Abstract
Numerous investigators have described osteogenic differentiation of bone marrow stromal cells obtained from both murine and human sources over the past decade. The ease of access and large available quantity of adipose tissue, however, makes Adipose-Derived Stem Cells (ADSC) a far more practical alternative for clinical applications, such as operative treatment of non-unions and regeneration of critical bone defects. Therefore, the primary goal of this research endeavor is to achieve osteogenic differentiation of ADSC. Previous work has already demonstrated that bone morphogenetic protein receptor 1A (BMP receptor 1A) signaling is required for healing critical bone defects. Based on this evidence, we used a lentiviral vector to increase expression of BMP receptor 1A by our stem cell population in order to direct their differentiation into the osteoblastic lineage.

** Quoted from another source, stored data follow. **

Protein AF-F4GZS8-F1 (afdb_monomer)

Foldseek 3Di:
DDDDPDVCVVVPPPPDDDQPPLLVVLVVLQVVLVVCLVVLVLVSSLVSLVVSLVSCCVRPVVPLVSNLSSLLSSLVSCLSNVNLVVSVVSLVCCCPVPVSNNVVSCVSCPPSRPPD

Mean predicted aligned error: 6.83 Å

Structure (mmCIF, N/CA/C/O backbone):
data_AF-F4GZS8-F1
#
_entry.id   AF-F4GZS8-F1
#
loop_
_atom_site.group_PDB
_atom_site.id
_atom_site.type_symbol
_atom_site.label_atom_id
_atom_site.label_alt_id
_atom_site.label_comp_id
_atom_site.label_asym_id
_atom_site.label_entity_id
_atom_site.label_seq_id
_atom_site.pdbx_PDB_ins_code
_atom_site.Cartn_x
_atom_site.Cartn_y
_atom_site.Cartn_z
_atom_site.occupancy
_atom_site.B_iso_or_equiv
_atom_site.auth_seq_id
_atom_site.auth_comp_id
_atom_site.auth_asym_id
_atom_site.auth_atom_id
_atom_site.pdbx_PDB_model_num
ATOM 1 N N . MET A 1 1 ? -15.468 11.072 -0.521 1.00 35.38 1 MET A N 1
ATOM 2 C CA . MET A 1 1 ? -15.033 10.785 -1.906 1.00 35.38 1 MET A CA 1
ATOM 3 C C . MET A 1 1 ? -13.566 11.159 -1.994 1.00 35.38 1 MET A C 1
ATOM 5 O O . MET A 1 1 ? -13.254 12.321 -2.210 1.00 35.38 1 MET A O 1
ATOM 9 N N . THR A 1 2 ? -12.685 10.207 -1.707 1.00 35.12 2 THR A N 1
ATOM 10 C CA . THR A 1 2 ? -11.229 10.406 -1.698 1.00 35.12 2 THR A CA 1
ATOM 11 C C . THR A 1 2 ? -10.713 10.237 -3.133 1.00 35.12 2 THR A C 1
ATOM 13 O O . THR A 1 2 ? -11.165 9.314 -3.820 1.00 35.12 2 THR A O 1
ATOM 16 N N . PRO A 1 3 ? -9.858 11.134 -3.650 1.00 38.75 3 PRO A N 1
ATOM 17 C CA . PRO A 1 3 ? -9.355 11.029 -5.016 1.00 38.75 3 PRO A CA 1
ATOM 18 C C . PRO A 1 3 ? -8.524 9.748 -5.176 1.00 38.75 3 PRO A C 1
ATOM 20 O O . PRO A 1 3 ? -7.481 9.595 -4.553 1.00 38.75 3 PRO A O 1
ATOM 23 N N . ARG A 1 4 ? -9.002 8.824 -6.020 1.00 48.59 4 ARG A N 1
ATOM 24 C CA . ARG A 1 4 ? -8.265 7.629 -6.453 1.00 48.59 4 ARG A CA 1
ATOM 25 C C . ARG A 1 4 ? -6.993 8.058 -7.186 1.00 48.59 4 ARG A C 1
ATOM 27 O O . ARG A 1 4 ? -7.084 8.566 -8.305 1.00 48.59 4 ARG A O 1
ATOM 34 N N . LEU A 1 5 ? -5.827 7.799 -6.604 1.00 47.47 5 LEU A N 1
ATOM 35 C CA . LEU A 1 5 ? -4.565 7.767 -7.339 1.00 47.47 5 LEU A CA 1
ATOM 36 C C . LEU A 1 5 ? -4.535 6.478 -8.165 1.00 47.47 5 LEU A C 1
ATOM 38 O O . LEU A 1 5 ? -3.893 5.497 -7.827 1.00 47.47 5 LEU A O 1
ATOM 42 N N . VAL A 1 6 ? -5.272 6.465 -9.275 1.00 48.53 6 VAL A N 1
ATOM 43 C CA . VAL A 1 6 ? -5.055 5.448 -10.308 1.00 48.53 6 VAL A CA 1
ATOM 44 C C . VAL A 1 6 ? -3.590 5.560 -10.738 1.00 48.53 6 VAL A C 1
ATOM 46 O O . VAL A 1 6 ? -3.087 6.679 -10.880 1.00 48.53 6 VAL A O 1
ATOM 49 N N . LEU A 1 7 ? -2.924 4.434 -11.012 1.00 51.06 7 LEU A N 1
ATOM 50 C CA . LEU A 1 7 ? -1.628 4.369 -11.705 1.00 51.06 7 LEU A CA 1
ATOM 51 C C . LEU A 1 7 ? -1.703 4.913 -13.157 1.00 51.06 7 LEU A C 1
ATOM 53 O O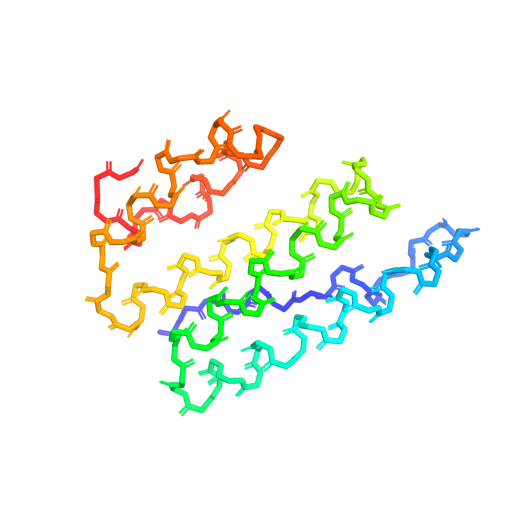 . LEU A 1 7 ? -1.094 4.383 -14.082 1.00 51.06 7 LEU A O 1
ATOM 57 N N . LEU A 1 8 ? -2.381 6.041 -13.373 1.00 43.56 8 LEU A N 1
ATOM 58 C CA . LEU A 1 8 ? -2.361 6.845 -14.587 1.00 43.56 8 LEU A CA 1
ATOM 59 C C . LEU A 1 8 ? -0.946 7.197 -15.093 1.00 43.56 8 LEU A C 1
ATOM 61 O O . LEU A 1 8 ? -0.811 7.412 -16.302 1.00 43.56 8 LEU A O 1
ATOM 65 N N . PRO A 1 9 ? 0.137 7.224 -14.278 1.00 49.12 9 PRO A N 1
ATOM 66 C CA . PRO A 1 9 ? 1.468 7.410 -14.836 1.00 49.12 9 PRO A CA 1
ATOM 67 C C . PRO A 1 9 ? 1.946 6.230 -15.696 1.00 49.12 9 PRO A C 1
ATOM 69 O O . PRO A 1 9 ? 2.870 6.417 -16.484 1.00 49.12 9 PRO A O 1
ATOM 72 N N . LEU A 1 10 ? 1.345 5.036 -15.595 1.00 48.78 10 LEU A N 1
ATOM 73 C CA . LEU A 1 10 ? 1.707 3.891 -16.443 1.00 48.78 10 LEU A CA 1
ATOM 74 C C . LEU A 1 10 ? 1.169 4.005 -17.880 1.00 48.78 10 LEU A C 1
ATOM 76 O O . LEU A 1 10 ? 1.637 3.290 -18.759 1.00 48.78 10 LEU A O 1
ATOM 80 N N . THR A 1 11 ? 0.230 4.922 -18.139 1.00 44.44 11 THR A N 1
ATOM 81 C CA . THR A 1 11 ? -0.379 5.127 -19.468 1.00 44.44 11 THR A CA 1
ATOM 82 C C . THR A 1 11 ? 0.094 6.390 -20.197 1.00 44.44 11 THR A C 1
ATOM 84 O O . THR A 1 11 ? -0.260 6.596 -21.356 1.00 44.44 11 THR A O 1
ATOM 87 N N . LEU A 1 12 ? 0.887 7.253 -19.550 1.00 42.81 12 LEU A N 1
ATOM 88 C CA . LEU A 1 12 ? 1.500 8.413 -20.211 1.00 42.81 12 LEU A CA 1
ATOM 89 C C . LEU A 1 12 ? 2.711 7.967 -21.050 1.00 42.81 12 LEU A C 1
ATOM 91 O O . LEU A 1 12 ? 3.437 7.070 -20.618 1.00 42.81 12 LEU A O 1
ATOM 95 N N . PRO A 1 13 ? 2.976 8.586 -22.218 1.00 40.28 13 PRO A N 1
ATOM 96 C CA . PRO A 1 13 ? 4.076 8.201 -23.095 1.00 40.28 13 PRO A CA 1
ATOM 97 C C . PRO A 1 13 ? 5.408 8.609 -22.454 1.00 40.28 13 PRO A C 1
ATOM 99 O O . PRO A 1 13 ? 5.966 9.672 -22.723 1.00 40.28 13 PRO A O 1
ATOM 102 N N . ARG A 1 14 ? 5.907 7.766 -21.551 1.00 48.69 14 ARG A N 1
ATOM 103 C CA . ARG A 1 14 ? 7.228 7.890 -20.946 1.00 48.69 14 ARG A CA 1
ATOM 104 C C . ARG A 1 14 ? 8.252 7.437 -21.975 1.00 48.69 14 ARG A C 1
ATOM 106 O O . ARG A 1 14 ? 8.305 6.269 -22.333 1.00 48.69 14 ARG A O 1
ATOM 113 N N . THR A 1 15 ? 9.008 8.401 -22.486 1.00 44.12 15 THR A N 1
ATOM 114 C CA . THR A 1 15 ? 10.316 8.260 -23.144 1.00 44.12 15 THR A CA 1
ATOM 115 C C . THR A 1 15 ? 10.863 6.820 -23.222 1.00 44.12 15 THR A C 1
ATOM 117 O O . THR A 1 15 ? 11.588 6.366 -22.345 1.00 44.12 15 THR A O 1
ATOM 120 N N . SER A 1 16 ? 10.521 6.125 -24.308 1.00 46.00 16 SER A N 1
ATOM 121 C CA . SER A 1 16 ? 11.343 5.172 -25.075 1.00 46.00 16 SER A CA 1
ATOM 122 C C . SER A 1 16 ? 12.096 4.020 -24.381 1.00 46.00 16 SER A C 1
ATOM 124 O O . SER A 1 16 ? 12.971 3.434 -25.023 1.00 46.00 16 SER A O 1
ATOM 126 N N . ARG A 1 17 ? 11.777 3.622 -23.144 1.00 53.66 17 ARG A N 1
ATOM 127 C CA . ARG A 1 17 ? 12.235 2.332 -22.597 1.00 53.66 17 ARG A CA 1
ATOM 128 C C . ARG A 1 17 ? 11.049 1.454 -22.205 1.00 53.66 17 ARG A C 1
ATOM 130 O O . ARG A 1 17 ? 10.272 1.869 -21.349 1.00 53.66 17 ARG A O 1
ATOM 137 N N . PRO A 1 18 ? 10.899 0.259 -22.808 1.00 62.53 18 PRO A N 1
ATOM 138 C CA . PRO A 1 18 ? 9.942 -0.714 -22.308 1.00 62.53 18 PRO A CA 1
ATOM 139 C C . PRO A 1 18 ? 10.302 -1.041 -20.859 1.00 62.53 18 PRO A C 1
ATOM 141 O O . PRO A 1 18 ? 11.478 -1.232 -20.534 1.00 62.53 18 PRO A O 1
ATOM 144 N N . LEU A 1 19 ? 9.291 -1.061 -19.993 1.00 65.88 19 LEU A N 1
ATOM 145 C CA . LEU A 1 19 ? 9.470 -1.536 -18.630 1.00 65.88 19 LEU A CA 1
ATOM 146 C C . LEU A 1 19 ? 9.940 -3.001 -18.683 1.00 65.88 19 LEU A C 1
ATOM 148 O O . LEU A 1 19 ? 9.532 -3.742 -19.584 1.00 65.88 19 LEU A O 1
ATOM 152 N N . PRO A 1 20 ? 10.822 -3.427 -17.765 1.00 77.56 20 PRO A N 1
ATOM 153 C CA . PRO A 1 20 ? 11.196 -4.830 -17.658 1.00 77.56 20 PRO A CA 1
ATOM 154 C C . PRO A 1 20 ? 9.951 -5.704 -17.480 1.00 77.56 20 PRO A C 1
ATOM 156 O O . PRO A 1 20 ? 9.022 -5.306 -16.783 1.00 77.56 20 PRO A O 1
ATOM 159 N N . SER A 1 21 ? 9.954 -6.926 -18.014 1.00 80.50 21 SER A N 1
ATOM 160 C CA . SER A 1 21 ? 8.831 -7.866 -17.850 1.00 80.50 21 SER A CA 1
ATOM 161 C C . SER A 1 21 ? 8.532 -8.219 -16.387 1.00 80.50 21 SER A C 1
ATOM 163 O O . SER A 1 21 ? 7.426 -8.636 -16.062 1.00 80.50 21 SER A O 1
ATOM 165 N N . CYS A 1 22 ? 9.485 -8.018 -15.467 1.00 81.44 22 CYS A N 1
ATOM 166 C CA . CYS A 1 22 ? 9.223 -8.159 -14.033 1.00 81.44 22 CYS A CA 1
ATOM 167 C C . CYS A 1 22 ? 8.285 -7.074 -13.470 1.00 81.44 22 CYS A C 1
ATOM 169 O O . CYS A 1 22 ? 7.745 -7.254 -12.380 1.00 81.44 22 CYS A O 1
ATOM 171 N N . VAL A 1 23 ? 8.041 -5.981 -14.204 1.00 87.75 23 VAL A N 1
ATOM 172 C CA . VAL A 1 23 ? 7.044 -4.967 -13.836 1.00 87.75 23 VAL A CA 1
ATOM 173 C C . VAL A 1 23 ? 5.625 -5.469 -14.097 1.00 87.75 23 VAL A C 1
ATOM 175 O O . VAL A 1 23 ? 4.731 -5.126 -13.329 1.00 87.75 23 VAL A O 1
ATOM 178 N N . ASP A 1 24 ? 5.413 -6.341 -15.088 1.00 89.00 24 ASP A N 1
ATOM 179 C CA . ASP A 1 24 ? 4.084 -6.895 -15.394 1.00 89.00 24 ASP A CA 1
ATOM 180 C C . ASP A 1 24 ? 3.503 -7.657 -14.195 1.00 89.00 24 ASP A C 1
ATOM 182 O O . ASP A 1 24 ? 2.315 -7.562 -13.888 1.00 89.00 24 ASP A O 1
ATOM 186 N N . ASP A 1 25 ? 4.358 -8.374 -13.463 1.00 89.88 25 ASP A N 1
ATOM 187 C CA . ASP A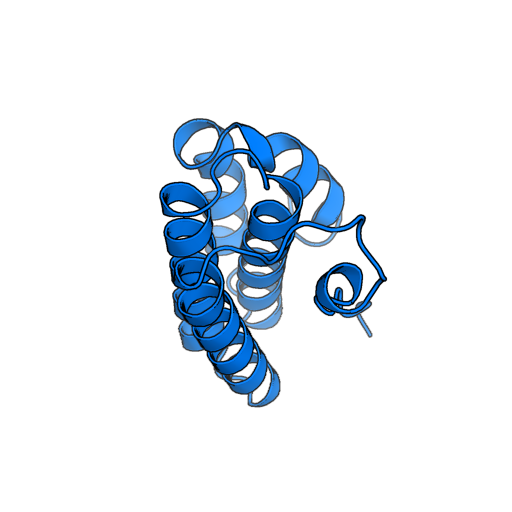 1 25 ? 3.960 -9.112 -12.267 1.00 89.88 25 ASP A CA 1
ATOM 188 C C . ASP A 1 25 ? 3.609 -8.168 -11.099 1.00 89.88 25 ASP A C 1
ATOM 190 O O . ASP A 1 25 ? 2.692 -8.448 -10.326 1.00 89.88 25 ASP A O 1
ATOM 194 N N . ALA A 1 26 ? 4.276 -7.016 -10.980 1.00 93.00 26 ALA A N 1
ATOM 195 C CA . ALA A 1 26 ? 3.901 -5.991 -10.006 1.00 93.00 26 ALA A CA 1
ATOM 196 C C . ALA A 1 26 ? 2.583 -5.291 -10.375 1.00 93.00 26 ALA A C 1
ATOM 198 O O . ALA A 1 26 ? 1.733 -5.089 -9.510 1.00 93.00 26 ALA A O 1
ATOM 199 N N . VAL A 1 27 ? 2.387 -4.976 -11.660 1.00 91.88 27 VAL A N 1
ATOM 200 C CA . VAL A 1 27 ? 1.144 -4.386 -12.184 1.00 91.88 27 VAL A CA 1
ATOM 201 C C . VAL A 1 27 ? -0.034 -5.323 -11.943 1.00 91.88 27 VAL A C 1
ATOM 203 O O . VAL A 1 27 ? -1.047 -4.897 -11.399 1.00 91.88 27 VAL A O 1
ATOM 206 N N . ARG A 1 28 ? 0.120 -6.618 -12.240 1.00 92.69 28 ARG A N 1
ATOM 207 C CA . ARG A 1 28 ? -0.920 -7.620 -11.978 1.00 92.69 28 ARG A CA 1
ATOM 208 C C . ARG A 1 28 ? -1.323 -7.655 -10.500 1.00 92.69 28 ARG A C 1
ATOM 210 O O . ARG A 1 28 ? -2.513 -7.670 -10.199 1.00 92.69 28 ARG A O 1
ATOM 217 N N . ARG A 1 29 ? -0.353 -7.642 -9.575 1.00 94.75 29 ARG A N 1
ATOM 218 C CA . ARG A 1 29 ? -0.638 -7.608 -8.127 1.00 94.75 29 ARG A CA 1
ATOM 219 C C . ARG A 1 29 ? -1.355 -6.331 -7.710 1.00 94.75 29 ARG A C 1
ATOM 221 O O . ARG A 1 29 ? -2.309 -6.397 -6.941 1.00 94.75 29 ARG A O 1
ATOM 228 N N . PHE A 1 30 ? -0.935 -5.191 -8.249 1.00 95.69 30 PHE A N 1
ATOM 229 C CA . PHE A 1 30 ? -1.593 -3.915 -7.996 1.00 95.69 30 PHE A CA 1
ATOM 230 C C . PHE A 1 30 ? -3.046 -3.906 -8.498 1.00 95.69 30 PHE A C 1
ATOM 232 O O . PHE A 1 30 ? -3.943 -3.429 -7.800 1.00 95.69 30 PHE A O 1
ATOM 239 N N . ASP A 1 31 ? -3.306 -4.458 -9.683 1.00 95.44 31 ASP A N 1
ATOM 240 C CA . ASP A 1 31 ? -4.653 -4.548 -10.252 1.00 95.44 31 ASP A CA 1
ATOM 241 C C . ASP A 1 31 ? -5.553 -5.487 -9.431 1.00 95.44 31 ASP A C 1
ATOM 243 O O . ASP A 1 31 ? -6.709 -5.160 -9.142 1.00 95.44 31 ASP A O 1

We harvested subcutaneous adipose tissue intraoperatively from consenting patients undergoing elective lipoplasty and panniculectomy procedures. The stromal vascular fraction was isolated from this tissue and further refined by passaging in selective media to yield a stable population of ADSC in primary culture. Both the identity and homogeneity of this stem cell population was confirmed using adipogenic induction media and differentiation cocktails. In addition, we subcloned an expression plasmid containing the BMP receptor 1A locus in tandem with green fluorescent protein (GFP) under the transcriptional control of a single promoter. This plasmid was packaged into a lentiviral vector to provide a reliable method of achieving both genomic integration and long-term expression of the BMP receptor 1A gene. Hence, transduction of ADSC using this vector resulted in overexpression of BMP receptor 1A by these multipotent cells. The GFP was then utilized as a reporter gene to screen and enrich the ADSC population for only those stem cells with a robust expression of BMP receptor 1A. The ADSC that overexpressed BMP receptor 1A were found to achieve osteogenic differentiation after 18 to 20 days of in vitro culture, as revealed by immunohistochemistry assays for osteocalcin. Osteogenic differentiation was further confirmed by alizarin red staining and quantitative PCR for alkaline phosphatase gene expression as a biomarker for the osteoblastic lineage.
Our results demonstrate that stem cells derived from the adipose tissue of a patient represent a viable means of culturing autologous osteoblasts in vitro for future implantation at the site of critical bone defects. This method of attaining osseous regeneration is intuitively appealing, given the minimal donor site morbidity associated with removing subcutaneous fat. By transducing the ADSC with a lentiviral vector, we have also collected further evidence implicating the critical importance of signaling mediated by the BMP receptor 1A during osteogenesis. Further tissue engineering studies are now in progress to evaluate the osteogenic differentiation potential of these stem cells under hydrostatic and fluid flow shearing mechanical loads.